__Work item__:
Look through the material below. Return exactly the lines from the one with "ATOM 76 C CA" through the one with "ATOM 88 C CA", both included.

......

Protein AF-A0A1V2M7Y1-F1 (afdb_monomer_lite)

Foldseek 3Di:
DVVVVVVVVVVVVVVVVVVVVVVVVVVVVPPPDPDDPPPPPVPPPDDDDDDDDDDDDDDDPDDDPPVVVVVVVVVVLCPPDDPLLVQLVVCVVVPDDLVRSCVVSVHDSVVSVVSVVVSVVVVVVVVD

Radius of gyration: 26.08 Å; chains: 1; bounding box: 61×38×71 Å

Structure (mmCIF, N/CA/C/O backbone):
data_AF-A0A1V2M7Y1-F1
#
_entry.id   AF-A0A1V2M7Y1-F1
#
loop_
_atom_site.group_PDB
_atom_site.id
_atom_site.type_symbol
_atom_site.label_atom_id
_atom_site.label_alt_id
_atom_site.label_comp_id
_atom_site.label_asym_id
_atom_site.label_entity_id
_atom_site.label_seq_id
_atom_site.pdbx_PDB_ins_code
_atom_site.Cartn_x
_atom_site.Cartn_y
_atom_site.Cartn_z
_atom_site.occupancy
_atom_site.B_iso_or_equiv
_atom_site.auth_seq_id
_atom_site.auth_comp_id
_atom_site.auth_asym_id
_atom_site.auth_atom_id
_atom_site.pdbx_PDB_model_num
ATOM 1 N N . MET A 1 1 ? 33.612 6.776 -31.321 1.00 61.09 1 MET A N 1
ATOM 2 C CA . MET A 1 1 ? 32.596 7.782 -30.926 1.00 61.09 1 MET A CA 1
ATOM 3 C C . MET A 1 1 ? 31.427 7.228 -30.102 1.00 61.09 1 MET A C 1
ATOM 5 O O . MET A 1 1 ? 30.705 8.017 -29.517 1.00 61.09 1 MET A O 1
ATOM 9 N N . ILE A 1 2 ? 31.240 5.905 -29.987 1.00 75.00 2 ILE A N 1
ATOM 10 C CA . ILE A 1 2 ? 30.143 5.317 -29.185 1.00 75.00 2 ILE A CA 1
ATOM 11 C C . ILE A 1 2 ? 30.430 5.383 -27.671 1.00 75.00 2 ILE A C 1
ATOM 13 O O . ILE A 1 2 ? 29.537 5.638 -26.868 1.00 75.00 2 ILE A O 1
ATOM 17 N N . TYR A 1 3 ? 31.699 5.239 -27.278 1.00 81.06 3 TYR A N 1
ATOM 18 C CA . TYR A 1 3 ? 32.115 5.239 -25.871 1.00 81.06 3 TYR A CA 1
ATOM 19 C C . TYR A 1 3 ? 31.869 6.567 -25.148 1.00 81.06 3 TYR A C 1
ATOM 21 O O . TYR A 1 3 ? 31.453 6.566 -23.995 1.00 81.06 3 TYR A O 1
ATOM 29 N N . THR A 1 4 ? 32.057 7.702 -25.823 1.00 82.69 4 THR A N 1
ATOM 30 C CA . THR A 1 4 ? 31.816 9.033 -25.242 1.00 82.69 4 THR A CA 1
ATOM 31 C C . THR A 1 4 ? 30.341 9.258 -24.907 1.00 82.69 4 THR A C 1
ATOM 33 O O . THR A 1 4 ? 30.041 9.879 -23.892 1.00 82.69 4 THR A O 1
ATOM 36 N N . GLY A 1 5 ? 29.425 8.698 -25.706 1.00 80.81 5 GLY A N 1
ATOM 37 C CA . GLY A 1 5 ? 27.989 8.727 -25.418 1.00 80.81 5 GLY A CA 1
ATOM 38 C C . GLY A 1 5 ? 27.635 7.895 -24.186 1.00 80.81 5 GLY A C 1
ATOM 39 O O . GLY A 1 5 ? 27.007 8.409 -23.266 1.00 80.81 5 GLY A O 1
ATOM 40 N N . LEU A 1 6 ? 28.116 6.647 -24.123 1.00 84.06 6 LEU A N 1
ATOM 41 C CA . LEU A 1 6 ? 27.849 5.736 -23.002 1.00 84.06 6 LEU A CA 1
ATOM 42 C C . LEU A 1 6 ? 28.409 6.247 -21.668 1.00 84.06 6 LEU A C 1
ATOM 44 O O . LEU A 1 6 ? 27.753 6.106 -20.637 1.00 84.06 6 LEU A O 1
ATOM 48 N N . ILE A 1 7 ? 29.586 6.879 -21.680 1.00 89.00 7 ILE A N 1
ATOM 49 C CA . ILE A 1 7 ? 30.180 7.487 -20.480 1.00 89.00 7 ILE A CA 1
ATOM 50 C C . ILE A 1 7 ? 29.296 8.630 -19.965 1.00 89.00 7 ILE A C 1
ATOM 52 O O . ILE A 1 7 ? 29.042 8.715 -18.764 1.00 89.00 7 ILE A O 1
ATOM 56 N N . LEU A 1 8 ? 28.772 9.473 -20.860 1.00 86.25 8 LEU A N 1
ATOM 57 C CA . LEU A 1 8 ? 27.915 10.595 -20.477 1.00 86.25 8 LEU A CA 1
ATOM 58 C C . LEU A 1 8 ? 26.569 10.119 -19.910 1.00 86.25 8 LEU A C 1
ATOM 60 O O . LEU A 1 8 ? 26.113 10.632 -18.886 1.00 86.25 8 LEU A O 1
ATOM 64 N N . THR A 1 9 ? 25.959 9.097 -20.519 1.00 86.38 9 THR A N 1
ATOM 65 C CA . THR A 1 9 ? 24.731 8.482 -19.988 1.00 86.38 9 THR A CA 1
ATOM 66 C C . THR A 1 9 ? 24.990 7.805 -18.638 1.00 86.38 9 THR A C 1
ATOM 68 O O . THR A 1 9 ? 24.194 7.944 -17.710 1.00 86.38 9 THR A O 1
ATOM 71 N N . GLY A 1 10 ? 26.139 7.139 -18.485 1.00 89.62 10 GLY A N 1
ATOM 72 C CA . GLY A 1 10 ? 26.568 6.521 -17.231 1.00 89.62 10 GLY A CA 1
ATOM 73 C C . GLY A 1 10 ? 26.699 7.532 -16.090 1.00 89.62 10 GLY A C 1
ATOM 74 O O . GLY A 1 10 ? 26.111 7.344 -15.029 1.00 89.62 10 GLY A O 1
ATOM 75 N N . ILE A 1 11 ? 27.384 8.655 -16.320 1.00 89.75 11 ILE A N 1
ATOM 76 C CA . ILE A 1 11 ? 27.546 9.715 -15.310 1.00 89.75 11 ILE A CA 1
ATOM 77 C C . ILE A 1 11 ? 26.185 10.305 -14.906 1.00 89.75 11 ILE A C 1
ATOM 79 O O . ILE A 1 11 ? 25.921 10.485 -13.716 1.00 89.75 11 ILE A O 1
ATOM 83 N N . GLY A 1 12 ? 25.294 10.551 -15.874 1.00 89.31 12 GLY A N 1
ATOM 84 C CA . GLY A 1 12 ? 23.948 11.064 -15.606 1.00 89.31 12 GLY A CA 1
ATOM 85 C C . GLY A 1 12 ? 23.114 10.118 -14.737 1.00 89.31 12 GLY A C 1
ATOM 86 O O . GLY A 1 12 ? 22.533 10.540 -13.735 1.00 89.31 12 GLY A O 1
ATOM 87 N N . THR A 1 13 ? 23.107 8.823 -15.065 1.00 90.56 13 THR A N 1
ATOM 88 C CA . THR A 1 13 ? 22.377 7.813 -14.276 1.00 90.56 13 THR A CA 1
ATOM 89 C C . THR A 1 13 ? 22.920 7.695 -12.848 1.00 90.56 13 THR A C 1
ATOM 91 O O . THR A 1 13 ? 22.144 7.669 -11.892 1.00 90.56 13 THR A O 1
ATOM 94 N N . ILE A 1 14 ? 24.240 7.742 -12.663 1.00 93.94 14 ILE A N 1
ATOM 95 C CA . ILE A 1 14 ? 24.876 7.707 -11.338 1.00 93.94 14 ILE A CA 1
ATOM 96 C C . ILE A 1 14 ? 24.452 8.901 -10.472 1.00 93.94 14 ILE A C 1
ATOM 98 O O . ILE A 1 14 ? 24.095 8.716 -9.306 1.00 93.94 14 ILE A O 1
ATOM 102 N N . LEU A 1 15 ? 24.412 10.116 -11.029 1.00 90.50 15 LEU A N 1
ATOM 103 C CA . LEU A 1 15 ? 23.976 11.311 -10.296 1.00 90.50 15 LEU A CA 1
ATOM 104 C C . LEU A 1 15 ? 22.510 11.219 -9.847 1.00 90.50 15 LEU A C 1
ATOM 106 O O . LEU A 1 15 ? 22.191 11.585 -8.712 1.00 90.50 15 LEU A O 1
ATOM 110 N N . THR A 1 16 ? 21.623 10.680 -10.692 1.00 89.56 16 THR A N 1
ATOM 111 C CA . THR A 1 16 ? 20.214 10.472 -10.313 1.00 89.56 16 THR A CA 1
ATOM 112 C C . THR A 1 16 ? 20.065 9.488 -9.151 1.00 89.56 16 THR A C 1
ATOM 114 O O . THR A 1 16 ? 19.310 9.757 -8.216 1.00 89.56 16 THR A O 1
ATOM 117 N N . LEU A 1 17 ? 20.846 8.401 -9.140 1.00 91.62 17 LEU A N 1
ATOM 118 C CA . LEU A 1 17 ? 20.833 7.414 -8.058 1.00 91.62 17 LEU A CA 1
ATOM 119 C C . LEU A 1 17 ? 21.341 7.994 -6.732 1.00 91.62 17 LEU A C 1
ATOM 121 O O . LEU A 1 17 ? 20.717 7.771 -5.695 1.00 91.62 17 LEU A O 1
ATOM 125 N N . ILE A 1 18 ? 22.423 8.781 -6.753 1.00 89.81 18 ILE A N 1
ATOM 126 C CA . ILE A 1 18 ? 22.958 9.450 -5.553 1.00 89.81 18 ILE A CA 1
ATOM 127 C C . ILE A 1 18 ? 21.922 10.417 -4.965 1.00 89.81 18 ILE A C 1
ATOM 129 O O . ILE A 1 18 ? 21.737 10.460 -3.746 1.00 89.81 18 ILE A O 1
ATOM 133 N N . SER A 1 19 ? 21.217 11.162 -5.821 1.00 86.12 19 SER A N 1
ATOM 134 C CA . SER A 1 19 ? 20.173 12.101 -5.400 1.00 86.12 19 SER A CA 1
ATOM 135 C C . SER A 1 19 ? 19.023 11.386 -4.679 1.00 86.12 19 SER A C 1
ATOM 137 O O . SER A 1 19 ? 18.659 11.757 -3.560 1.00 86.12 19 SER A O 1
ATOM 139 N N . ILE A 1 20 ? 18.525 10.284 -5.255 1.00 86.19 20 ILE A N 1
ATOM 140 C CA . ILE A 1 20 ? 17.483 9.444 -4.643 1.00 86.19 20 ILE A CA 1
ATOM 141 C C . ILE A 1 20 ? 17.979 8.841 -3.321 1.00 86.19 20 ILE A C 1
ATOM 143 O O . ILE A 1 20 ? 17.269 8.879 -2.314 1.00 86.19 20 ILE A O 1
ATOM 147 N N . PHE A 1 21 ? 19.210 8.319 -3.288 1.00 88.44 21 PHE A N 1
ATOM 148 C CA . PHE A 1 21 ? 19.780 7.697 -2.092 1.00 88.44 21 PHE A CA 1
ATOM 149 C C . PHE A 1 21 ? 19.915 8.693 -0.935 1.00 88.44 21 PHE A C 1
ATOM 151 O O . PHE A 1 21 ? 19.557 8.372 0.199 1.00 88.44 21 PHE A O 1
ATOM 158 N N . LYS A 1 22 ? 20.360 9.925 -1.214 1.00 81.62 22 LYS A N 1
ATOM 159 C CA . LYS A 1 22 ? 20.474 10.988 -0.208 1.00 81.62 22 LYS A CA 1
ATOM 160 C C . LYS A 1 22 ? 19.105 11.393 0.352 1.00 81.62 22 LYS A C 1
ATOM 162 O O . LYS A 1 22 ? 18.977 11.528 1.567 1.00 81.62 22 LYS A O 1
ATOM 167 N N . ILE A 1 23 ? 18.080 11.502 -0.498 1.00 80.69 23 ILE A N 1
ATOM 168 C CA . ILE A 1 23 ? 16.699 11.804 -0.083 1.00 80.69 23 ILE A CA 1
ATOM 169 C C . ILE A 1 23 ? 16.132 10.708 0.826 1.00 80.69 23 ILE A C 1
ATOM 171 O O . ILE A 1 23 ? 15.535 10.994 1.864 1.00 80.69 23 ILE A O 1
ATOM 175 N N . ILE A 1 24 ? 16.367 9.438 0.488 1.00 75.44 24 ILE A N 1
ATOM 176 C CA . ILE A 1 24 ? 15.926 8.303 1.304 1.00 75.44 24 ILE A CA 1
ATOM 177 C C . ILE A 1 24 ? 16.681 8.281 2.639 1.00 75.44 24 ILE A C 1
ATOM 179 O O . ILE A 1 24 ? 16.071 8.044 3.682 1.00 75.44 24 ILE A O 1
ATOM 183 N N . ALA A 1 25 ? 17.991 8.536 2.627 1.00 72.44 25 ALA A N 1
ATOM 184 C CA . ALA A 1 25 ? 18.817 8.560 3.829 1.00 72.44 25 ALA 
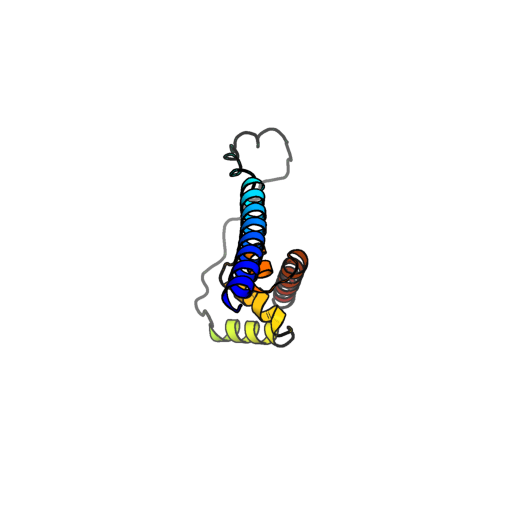A CA 1
ATOM 185 C C . ALA A 1 25 ? 18.418 9.691 4.791 1.00 72.44 25 ALA A C 1
ATOM 187 O O . ALA A 1 25 ? 18.361 9.473 6.001 1.00 72.44 25 ALA A O 1
ATOM 188 N N . GLU A 1 26 ? 18.089 10.877 4.276 1.00 65.69 26 GLU A N 1
ATOM 189 C CA . GLU A 1 26 ? 17.611 11.991 5.098 1.00 65.69 26 GLU A CA 1
ATOM 190 C C . GLU A 1 26 ? 16.216 11.714 5.674 1.00 65.69 26 GLU A C 1
ATOM 192 O O . GLU A 1 26 ? 15.982 11.936 6.863 1.00 65.69 26 GLU A O 1
ATOM 197 N N . ASN A 1 27 ? 15.317 11.117 4.887 1.00 62.84 27 ASN A N 1
ATOM 198 C CA . ASN A 1 27 ? 13.991 10.715 5.361 1.00 62.84 27 ASN A CA 1
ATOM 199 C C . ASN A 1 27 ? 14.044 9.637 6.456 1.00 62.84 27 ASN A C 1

......

__Response to the exercise__:
ATOM 76 C CA . ILE A 1 11 ? 27.546 9.715 -15.310 1.00 89.75 11 ILE A CA 1
ATOM 77 C C . ILE A 1 11 ? 26.185 10.305 -14.906 1.00 89.75 11 ILE A C 1
ATOM 79 O O . ILE A 1 11 ? 25.921 10.485 -13.716 1.00 89.75 11 ILE A O 1
ATOM 83 N N . GLY A 1 12 ? 25.294 10.551 -15.874 1.00 89.31 12 GLY A N 1
ATOM 84 C CA . GLY A 1 12 ? 23.948 11.064 -15.606 1.00 89.31 12 GLY A CA 1
ATOM 85 C C . GLY A 1 12 ? 23.114 10.118 -14.737 1.00 89.31 12 GLY A C 1
ATOM 86 O O . GLY A 1 12 ? 22.533 10.540 -13.735 1.00 89.31 12 GLY A O 1
ATOM 87 N N . THR A 1 13 ? 23.107 8.823 -15.065 1.00 90.56 13 THR A N 1
ATOM 88 C CA . THR A 1 13 ? 22.377 7.813 -14.276 1.00 90.56 13 THR A CA 1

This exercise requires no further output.